What you should do: If a line below falls between the line with "ATOM 131 O O" and the line with "ATOM 182 C C", or is one of those two, output it exactly; output nothing else and no pictures.

Extracted data entries:
%%
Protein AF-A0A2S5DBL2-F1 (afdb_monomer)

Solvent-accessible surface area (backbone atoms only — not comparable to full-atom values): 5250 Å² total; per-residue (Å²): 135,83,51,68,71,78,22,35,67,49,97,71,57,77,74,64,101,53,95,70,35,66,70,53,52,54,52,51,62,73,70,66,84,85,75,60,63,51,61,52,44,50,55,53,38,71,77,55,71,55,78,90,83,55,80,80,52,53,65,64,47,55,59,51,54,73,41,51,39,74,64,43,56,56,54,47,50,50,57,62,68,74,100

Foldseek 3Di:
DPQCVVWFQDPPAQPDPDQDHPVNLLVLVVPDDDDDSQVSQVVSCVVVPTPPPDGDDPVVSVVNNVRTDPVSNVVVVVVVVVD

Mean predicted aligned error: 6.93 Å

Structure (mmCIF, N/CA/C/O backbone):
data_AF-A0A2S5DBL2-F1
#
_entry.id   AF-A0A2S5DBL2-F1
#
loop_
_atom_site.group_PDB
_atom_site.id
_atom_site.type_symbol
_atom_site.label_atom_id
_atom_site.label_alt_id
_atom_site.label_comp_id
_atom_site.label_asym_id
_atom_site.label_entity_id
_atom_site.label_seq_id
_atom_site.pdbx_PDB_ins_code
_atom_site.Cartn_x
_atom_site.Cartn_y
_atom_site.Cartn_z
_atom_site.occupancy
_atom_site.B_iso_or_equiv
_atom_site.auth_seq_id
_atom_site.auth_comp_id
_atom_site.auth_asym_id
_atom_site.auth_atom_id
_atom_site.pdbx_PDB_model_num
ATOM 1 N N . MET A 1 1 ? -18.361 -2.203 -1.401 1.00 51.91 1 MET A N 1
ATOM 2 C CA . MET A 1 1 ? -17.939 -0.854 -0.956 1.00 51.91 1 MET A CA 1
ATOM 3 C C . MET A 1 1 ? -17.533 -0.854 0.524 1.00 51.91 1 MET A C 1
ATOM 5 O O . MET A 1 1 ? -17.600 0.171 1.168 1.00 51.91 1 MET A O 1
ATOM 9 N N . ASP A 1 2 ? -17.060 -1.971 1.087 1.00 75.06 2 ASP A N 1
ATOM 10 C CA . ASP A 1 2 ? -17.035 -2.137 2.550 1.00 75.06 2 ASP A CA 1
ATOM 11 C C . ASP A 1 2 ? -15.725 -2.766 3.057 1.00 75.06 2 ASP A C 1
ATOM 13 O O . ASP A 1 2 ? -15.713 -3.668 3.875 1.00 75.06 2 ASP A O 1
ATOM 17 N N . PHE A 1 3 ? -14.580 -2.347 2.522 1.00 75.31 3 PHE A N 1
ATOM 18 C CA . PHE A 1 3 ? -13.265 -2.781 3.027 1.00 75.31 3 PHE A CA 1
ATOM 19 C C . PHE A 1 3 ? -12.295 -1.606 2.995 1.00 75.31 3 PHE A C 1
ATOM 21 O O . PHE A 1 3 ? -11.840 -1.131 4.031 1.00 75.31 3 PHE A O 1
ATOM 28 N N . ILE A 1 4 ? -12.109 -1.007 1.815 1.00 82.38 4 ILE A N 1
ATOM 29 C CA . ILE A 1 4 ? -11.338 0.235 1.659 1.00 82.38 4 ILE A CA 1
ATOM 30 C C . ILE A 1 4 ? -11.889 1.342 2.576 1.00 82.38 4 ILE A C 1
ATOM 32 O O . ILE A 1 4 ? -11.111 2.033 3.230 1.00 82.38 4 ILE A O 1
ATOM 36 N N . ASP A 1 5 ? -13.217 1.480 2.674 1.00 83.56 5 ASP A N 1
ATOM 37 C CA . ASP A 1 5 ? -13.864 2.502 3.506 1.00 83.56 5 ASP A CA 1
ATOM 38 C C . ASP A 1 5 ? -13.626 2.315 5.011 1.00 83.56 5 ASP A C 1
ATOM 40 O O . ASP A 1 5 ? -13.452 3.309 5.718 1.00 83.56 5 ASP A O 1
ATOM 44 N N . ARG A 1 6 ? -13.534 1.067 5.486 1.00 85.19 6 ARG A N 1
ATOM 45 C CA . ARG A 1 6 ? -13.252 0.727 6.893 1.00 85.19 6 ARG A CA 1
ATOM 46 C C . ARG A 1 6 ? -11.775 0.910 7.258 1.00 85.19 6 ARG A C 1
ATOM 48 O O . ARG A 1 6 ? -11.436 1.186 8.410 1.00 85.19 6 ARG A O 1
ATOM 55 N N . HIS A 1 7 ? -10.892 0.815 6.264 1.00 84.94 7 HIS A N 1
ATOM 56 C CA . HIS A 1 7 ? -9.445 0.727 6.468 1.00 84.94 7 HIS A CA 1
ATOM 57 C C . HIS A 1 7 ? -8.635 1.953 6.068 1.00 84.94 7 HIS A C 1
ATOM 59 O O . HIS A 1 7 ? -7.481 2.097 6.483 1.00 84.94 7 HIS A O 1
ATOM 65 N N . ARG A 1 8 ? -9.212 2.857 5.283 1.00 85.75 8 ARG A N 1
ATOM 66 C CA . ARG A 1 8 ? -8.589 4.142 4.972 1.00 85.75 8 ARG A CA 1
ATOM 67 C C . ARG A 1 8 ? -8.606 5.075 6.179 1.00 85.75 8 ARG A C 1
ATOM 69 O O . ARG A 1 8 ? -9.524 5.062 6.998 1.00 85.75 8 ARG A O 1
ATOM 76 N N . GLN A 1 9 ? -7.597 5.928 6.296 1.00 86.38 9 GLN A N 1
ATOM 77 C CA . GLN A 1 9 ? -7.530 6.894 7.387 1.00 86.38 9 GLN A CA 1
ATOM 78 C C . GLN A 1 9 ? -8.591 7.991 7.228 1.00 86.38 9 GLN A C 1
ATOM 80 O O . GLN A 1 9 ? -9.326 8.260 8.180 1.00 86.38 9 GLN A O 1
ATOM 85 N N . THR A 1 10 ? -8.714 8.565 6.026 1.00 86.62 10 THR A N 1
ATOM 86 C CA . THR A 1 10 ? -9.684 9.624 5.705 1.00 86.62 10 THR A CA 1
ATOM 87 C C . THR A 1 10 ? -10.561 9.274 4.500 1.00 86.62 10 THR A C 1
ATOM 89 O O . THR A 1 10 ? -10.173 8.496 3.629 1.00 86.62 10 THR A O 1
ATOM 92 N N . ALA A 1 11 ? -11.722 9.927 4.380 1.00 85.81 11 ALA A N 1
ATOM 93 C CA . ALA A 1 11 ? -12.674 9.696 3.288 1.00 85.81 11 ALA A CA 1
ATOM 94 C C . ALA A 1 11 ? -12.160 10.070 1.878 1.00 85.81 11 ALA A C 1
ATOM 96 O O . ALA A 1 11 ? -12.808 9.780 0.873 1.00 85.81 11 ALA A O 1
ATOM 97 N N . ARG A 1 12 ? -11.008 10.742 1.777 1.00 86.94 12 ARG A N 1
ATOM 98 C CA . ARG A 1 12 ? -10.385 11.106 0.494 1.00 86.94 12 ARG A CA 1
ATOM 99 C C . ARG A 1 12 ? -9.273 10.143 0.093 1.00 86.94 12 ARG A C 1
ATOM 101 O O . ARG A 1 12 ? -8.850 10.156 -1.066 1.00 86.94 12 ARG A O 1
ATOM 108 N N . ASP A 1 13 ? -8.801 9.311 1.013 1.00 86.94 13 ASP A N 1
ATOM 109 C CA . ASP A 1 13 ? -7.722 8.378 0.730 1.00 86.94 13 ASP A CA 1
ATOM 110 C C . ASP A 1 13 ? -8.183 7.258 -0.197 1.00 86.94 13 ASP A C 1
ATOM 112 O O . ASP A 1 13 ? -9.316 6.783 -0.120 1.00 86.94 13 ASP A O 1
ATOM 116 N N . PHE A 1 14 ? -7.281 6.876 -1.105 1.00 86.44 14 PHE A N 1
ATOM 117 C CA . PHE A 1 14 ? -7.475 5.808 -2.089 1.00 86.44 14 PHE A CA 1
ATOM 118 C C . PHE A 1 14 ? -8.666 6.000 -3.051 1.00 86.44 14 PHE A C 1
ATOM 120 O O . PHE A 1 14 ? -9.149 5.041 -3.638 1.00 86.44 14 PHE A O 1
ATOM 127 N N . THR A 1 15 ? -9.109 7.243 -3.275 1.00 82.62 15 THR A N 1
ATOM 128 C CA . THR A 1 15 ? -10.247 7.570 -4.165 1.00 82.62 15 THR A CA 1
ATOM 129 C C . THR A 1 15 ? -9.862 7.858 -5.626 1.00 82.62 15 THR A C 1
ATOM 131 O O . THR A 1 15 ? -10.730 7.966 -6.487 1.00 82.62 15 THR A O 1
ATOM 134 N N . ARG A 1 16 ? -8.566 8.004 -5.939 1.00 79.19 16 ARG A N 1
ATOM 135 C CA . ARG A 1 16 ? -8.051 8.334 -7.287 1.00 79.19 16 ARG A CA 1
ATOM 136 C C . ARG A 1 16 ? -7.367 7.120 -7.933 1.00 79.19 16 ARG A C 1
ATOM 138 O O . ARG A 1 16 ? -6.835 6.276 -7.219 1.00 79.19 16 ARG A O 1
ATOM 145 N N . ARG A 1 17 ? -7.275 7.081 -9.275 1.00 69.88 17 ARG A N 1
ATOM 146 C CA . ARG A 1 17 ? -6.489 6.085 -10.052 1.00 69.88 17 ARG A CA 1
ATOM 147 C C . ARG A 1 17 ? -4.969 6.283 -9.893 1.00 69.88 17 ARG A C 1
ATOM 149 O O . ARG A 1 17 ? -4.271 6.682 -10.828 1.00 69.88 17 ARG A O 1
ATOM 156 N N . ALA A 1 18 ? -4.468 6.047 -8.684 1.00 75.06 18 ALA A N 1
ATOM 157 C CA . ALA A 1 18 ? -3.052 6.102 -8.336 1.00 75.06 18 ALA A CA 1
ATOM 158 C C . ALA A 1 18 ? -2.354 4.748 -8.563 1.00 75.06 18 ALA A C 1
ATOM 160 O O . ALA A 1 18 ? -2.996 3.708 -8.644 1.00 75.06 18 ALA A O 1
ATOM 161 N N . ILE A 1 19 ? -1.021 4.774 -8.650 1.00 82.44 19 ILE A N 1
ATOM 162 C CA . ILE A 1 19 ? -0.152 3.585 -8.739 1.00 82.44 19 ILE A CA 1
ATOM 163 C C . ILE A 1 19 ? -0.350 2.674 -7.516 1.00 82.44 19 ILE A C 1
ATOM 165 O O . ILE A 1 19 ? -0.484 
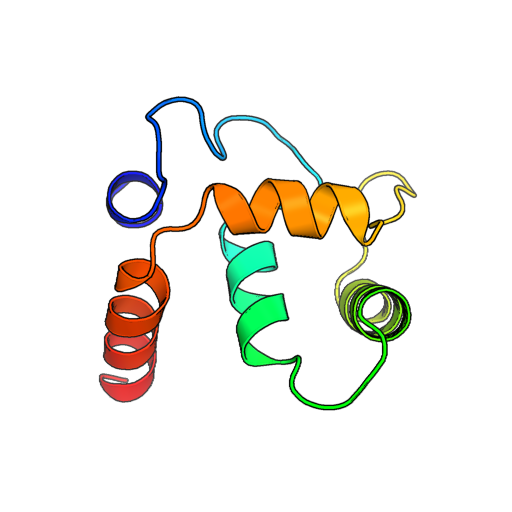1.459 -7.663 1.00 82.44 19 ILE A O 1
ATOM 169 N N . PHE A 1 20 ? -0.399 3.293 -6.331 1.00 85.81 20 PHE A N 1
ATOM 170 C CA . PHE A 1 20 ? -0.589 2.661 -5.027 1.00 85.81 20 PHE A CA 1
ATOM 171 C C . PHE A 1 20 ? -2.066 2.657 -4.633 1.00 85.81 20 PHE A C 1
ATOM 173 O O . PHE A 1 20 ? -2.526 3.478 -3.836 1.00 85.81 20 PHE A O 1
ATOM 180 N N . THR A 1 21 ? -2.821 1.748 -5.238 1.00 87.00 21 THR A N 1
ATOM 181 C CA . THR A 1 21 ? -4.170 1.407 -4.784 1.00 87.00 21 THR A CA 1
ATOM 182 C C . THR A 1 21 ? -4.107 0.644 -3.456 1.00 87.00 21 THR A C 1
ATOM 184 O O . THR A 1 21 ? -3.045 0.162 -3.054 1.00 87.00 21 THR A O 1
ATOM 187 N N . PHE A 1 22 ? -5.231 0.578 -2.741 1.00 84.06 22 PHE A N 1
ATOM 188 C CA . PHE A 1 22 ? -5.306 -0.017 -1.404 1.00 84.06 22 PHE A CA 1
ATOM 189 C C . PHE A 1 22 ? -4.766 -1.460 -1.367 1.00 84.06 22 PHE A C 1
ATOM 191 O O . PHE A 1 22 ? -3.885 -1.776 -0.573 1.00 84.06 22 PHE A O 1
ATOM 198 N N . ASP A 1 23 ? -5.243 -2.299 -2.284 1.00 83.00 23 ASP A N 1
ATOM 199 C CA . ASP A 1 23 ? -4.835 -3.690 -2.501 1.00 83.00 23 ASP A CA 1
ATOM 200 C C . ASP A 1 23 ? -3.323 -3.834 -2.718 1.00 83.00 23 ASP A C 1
%%
%%
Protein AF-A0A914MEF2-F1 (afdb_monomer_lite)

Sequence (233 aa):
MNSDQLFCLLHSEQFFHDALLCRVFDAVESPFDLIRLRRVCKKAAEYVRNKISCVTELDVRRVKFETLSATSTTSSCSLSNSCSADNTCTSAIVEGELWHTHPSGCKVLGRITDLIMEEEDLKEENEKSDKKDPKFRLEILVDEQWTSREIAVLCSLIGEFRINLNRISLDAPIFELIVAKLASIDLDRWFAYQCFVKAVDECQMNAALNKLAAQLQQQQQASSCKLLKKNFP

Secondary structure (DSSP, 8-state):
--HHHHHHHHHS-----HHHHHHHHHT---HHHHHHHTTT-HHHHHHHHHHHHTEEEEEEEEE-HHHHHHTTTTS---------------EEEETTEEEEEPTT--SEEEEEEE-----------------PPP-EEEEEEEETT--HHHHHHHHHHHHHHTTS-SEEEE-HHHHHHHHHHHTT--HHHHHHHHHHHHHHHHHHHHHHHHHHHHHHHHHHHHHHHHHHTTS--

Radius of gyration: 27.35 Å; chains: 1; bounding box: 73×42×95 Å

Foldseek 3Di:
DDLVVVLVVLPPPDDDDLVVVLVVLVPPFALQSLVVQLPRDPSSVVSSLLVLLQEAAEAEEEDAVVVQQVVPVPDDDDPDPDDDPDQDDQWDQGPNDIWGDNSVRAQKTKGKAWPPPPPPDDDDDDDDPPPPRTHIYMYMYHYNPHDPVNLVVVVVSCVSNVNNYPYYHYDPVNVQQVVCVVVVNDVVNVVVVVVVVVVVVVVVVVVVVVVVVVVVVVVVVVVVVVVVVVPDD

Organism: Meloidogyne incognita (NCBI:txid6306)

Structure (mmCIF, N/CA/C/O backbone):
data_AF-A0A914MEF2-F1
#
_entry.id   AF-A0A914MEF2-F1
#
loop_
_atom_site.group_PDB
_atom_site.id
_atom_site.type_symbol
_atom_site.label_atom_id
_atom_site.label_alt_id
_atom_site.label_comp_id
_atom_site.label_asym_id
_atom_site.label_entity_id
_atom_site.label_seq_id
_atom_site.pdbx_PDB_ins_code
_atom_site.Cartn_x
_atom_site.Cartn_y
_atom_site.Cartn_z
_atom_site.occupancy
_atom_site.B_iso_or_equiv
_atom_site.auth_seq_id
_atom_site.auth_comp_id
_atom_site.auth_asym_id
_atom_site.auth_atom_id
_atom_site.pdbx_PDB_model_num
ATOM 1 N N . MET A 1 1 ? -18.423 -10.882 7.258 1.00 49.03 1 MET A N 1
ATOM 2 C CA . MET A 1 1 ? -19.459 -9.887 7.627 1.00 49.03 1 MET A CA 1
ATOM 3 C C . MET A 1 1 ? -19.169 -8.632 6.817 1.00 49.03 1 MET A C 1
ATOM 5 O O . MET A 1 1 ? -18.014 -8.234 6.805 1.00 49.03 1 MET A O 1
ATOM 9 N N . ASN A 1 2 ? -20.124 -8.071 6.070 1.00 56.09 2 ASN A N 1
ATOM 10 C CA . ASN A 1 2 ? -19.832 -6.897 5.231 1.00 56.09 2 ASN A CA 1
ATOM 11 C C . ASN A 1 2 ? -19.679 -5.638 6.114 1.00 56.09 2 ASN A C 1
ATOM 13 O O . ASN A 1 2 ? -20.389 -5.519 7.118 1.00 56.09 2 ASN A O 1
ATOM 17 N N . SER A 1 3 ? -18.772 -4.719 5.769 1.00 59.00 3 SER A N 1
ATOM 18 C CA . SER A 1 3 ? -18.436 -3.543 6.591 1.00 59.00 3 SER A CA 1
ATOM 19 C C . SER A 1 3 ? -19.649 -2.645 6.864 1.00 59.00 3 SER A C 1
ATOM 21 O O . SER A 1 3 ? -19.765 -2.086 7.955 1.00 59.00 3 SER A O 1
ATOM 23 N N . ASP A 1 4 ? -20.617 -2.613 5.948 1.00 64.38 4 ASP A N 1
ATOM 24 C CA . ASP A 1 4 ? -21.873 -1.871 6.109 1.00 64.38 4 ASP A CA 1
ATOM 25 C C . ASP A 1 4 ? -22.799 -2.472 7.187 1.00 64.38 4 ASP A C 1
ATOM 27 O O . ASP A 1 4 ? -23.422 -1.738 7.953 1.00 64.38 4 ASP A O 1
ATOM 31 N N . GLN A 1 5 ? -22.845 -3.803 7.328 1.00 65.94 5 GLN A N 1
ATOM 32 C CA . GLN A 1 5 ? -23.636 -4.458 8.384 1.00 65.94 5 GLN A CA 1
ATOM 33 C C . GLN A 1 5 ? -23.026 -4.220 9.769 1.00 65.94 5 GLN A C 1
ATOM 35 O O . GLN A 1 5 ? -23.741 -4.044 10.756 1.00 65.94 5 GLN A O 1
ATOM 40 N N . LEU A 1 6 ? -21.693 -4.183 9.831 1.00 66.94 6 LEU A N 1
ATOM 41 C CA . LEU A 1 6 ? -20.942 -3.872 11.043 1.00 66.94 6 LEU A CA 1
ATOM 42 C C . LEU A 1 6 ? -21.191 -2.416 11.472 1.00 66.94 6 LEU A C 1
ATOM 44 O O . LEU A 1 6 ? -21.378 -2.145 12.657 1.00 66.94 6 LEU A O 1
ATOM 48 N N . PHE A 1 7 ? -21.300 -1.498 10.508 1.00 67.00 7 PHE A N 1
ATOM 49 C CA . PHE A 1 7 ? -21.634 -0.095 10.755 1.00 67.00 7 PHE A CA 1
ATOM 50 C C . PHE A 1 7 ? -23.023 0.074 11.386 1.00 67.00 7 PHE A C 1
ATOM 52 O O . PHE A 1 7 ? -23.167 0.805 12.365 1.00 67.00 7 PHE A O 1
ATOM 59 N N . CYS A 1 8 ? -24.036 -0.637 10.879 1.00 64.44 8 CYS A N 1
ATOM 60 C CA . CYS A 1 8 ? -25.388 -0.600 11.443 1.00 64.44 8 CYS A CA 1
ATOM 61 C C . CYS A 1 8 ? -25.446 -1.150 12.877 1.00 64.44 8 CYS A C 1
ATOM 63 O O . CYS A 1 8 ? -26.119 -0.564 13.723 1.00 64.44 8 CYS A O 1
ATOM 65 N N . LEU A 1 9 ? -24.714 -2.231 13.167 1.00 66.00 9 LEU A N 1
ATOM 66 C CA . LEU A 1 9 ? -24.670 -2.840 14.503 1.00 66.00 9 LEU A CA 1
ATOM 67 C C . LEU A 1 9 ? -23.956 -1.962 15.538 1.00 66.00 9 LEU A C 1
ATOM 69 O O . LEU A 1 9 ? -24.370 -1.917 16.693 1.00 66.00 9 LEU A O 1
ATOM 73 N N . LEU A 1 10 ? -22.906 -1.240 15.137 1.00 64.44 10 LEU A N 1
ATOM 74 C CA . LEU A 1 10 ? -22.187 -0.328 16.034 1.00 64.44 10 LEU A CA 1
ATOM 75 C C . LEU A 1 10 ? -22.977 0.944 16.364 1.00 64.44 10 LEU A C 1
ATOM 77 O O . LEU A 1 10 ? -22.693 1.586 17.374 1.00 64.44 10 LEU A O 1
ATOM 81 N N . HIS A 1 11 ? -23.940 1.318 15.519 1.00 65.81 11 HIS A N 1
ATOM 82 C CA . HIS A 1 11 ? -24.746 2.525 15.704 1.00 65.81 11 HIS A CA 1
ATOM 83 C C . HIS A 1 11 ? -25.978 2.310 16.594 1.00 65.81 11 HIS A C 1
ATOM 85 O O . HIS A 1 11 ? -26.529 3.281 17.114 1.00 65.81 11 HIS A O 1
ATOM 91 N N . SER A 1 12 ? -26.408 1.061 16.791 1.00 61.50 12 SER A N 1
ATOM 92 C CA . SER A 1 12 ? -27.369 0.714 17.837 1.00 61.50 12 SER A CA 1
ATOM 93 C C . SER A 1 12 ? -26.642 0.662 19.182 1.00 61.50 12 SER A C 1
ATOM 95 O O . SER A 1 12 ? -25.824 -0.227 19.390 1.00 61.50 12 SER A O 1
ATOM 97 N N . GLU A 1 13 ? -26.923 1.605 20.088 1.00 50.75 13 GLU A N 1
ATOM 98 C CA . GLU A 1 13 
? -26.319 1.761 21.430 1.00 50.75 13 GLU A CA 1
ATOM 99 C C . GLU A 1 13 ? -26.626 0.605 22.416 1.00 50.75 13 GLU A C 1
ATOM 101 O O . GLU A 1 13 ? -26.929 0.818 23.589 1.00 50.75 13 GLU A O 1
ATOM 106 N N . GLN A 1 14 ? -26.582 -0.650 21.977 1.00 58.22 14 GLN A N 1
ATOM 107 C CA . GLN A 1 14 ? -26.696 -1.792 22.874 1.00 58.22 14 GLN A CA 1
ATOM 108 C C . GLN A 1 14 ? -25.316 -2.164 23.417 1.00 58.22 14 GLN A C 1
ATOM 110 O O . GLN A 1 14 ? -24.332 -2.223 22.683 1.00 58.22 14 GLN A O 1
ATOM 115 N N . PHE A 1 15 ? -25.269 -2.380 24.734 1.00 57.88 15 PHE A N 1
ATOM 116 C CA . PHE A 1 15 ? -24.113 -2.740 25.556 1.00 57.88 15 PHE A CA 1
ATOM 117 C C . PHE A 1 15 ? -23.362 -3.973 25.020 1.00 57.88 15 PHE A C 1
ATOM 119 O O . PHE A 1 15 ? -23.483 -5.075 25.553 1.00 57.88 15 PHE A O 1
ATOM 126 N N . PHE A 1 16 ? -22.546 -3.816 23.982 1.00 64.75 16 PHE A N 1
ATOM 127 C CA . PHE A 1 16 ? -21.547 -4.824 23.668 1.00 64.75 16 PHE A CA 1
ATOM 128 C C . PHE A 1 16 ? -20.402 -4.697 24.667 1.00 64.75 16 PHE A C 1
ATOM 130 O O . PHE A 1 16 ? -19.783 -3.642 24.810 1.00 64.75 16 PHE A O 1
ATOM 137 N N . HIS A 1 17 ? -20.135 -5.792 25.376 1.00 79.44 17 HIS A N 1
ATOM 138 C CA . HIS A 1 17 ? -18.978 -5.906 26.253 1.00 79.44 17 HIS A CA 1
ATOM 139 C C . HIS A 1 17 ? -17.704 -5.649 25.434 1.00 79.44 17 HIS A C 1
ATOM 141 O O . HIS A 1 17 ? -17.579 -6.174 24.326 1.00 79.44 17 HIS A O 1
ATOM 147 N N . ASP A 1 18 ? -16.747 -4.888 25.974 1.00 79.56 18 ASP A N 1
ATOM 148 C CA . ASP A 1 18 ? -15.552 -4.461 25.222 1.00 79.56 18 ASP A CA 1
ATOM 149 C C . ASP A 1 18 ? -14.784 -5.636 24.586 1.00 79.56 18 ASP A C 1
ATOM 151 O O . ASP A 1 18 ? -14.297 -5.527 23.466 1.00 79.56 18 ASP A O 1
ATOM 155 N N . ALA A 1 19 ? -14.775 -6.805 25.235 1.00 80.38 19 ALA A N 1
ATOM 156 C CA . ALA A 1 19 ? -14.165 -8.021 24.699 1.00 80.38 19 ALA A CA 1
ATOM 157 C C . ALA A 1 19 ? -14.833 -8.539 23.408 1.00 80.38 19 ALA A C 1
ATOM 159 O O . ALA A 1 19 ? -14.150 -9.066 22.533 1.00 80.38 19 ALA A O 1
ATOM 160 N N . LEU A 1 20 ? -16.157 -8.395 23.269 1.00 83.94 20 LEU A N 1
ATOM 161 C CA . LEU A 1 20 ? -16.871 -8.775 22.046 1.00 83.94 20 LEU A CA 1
%%
Output:
ATOM 131 O O . THR A 1 15 ? -10.730 7.966 -6.487 1.00 82.62 15 THR A O 1
ATOM 134 N N . ARG A 1 16 ? -8.566 8.004 -5.939 1.00 79.19 16 ARG A N 1
ATOM 135 C CA . ARG A 1 16 ? -8.051 8.334 -7.287 1.00 79.19 16 ARG A CA 1
ATOM 136 C C . ARG A 1 16 ? -7.367 7.120 -7.933 1.00 79.19 16 ARG A C 1
ATOM 138 O O . ARG A 1 16 ? -6.835 6.276 -7.219 1.00 79.19 16 ARG A O 1
ATOM 145 N N . ARG A 1 17 ? -7.275 7.081 -9.275 1.00 69.88 17 ARG A N 1
ATOM 146 C CA . ARG A 1 17 ? -6.489 6.085 -10.052 1.00 69.88 17 ARG A CA 1
ATOM 147 C C . ARG A 1 17 ? -4.969 6.283 -9.893 1.00 69.88 17 ARG A C 1
ATOM 149 O O . ARG A 1 17 ? -4.271 6.682 -10.828 1.00 69.88 17 ARG A O 1
ATOM 156 N N . ALA A 1 18 ? -4.468 6.047 -8.684 1.00 75.06 18 ALA A N 1
ATOM 157 C CA . ALA A 1 18 ? -3.052 6.102 -8.336 1.00 75.06 18 ALA A CA 1
ATOM 158 C C . ALA A 1 18 ? -2.354 4.748 -8.563 1.00 75.06 18 ALA A C 1
ATOM 160 O O . ALA A 1 18 ? -2.996 3.708 -8.644 1.00 75.06 18 ALA A O 1
ATOM 161 N N . ILE A 1 19 ? -1.021 4.774 -8.650 1.00 82.44 19 ILE A N 1
ATOM 162 C CA . ILE A 1 19 ? -0.152 3.585 -8.739 1.00 82.44 19 ILE A CA 1
ATOM 163 C C . ILE A 1 19 ? -0.350 2.674 -7.516 1.00 82.44 19 ILE A C 1
ATOM 165 O O . ILE A 1 19 ? -0.484 
1.459 -7.663 1.00 82.44 19 ILE A O 1
ATOM 169 N N . PHE A 1 20 ? -0.399 3.293 -6.331 1.00 85.81 20 PHE A N 1
ATOM 170 C CA . PHE A 1 20 ? -0.589 2.661 -5.027 1.00 85.81 20 PHE A CA 1
ATOM 171 C C . PHE A 1 20 ? -2.066 2.657 -4.633 1.00 85.81 20 PHE A C 1
ATOM 173 O O . PHE A 1 20 ? -2.526 3.478 -3.836 1.00 85.81 20 PHE A O 1
ATOM 180 N N . THR A 1 21 ? -2.821 1.748 -5.238 1.00 87.00 21 THR A N 1
ATOM 181 C CA . THR A 1 21 ? -4.170 1.407 -4.784 1.00 87.00 21 THR A CA 1
ATOM 182 C C . THR A 1 21 ? -4.107 0.644 -3.456 1.00 87.00 21 THR A C 1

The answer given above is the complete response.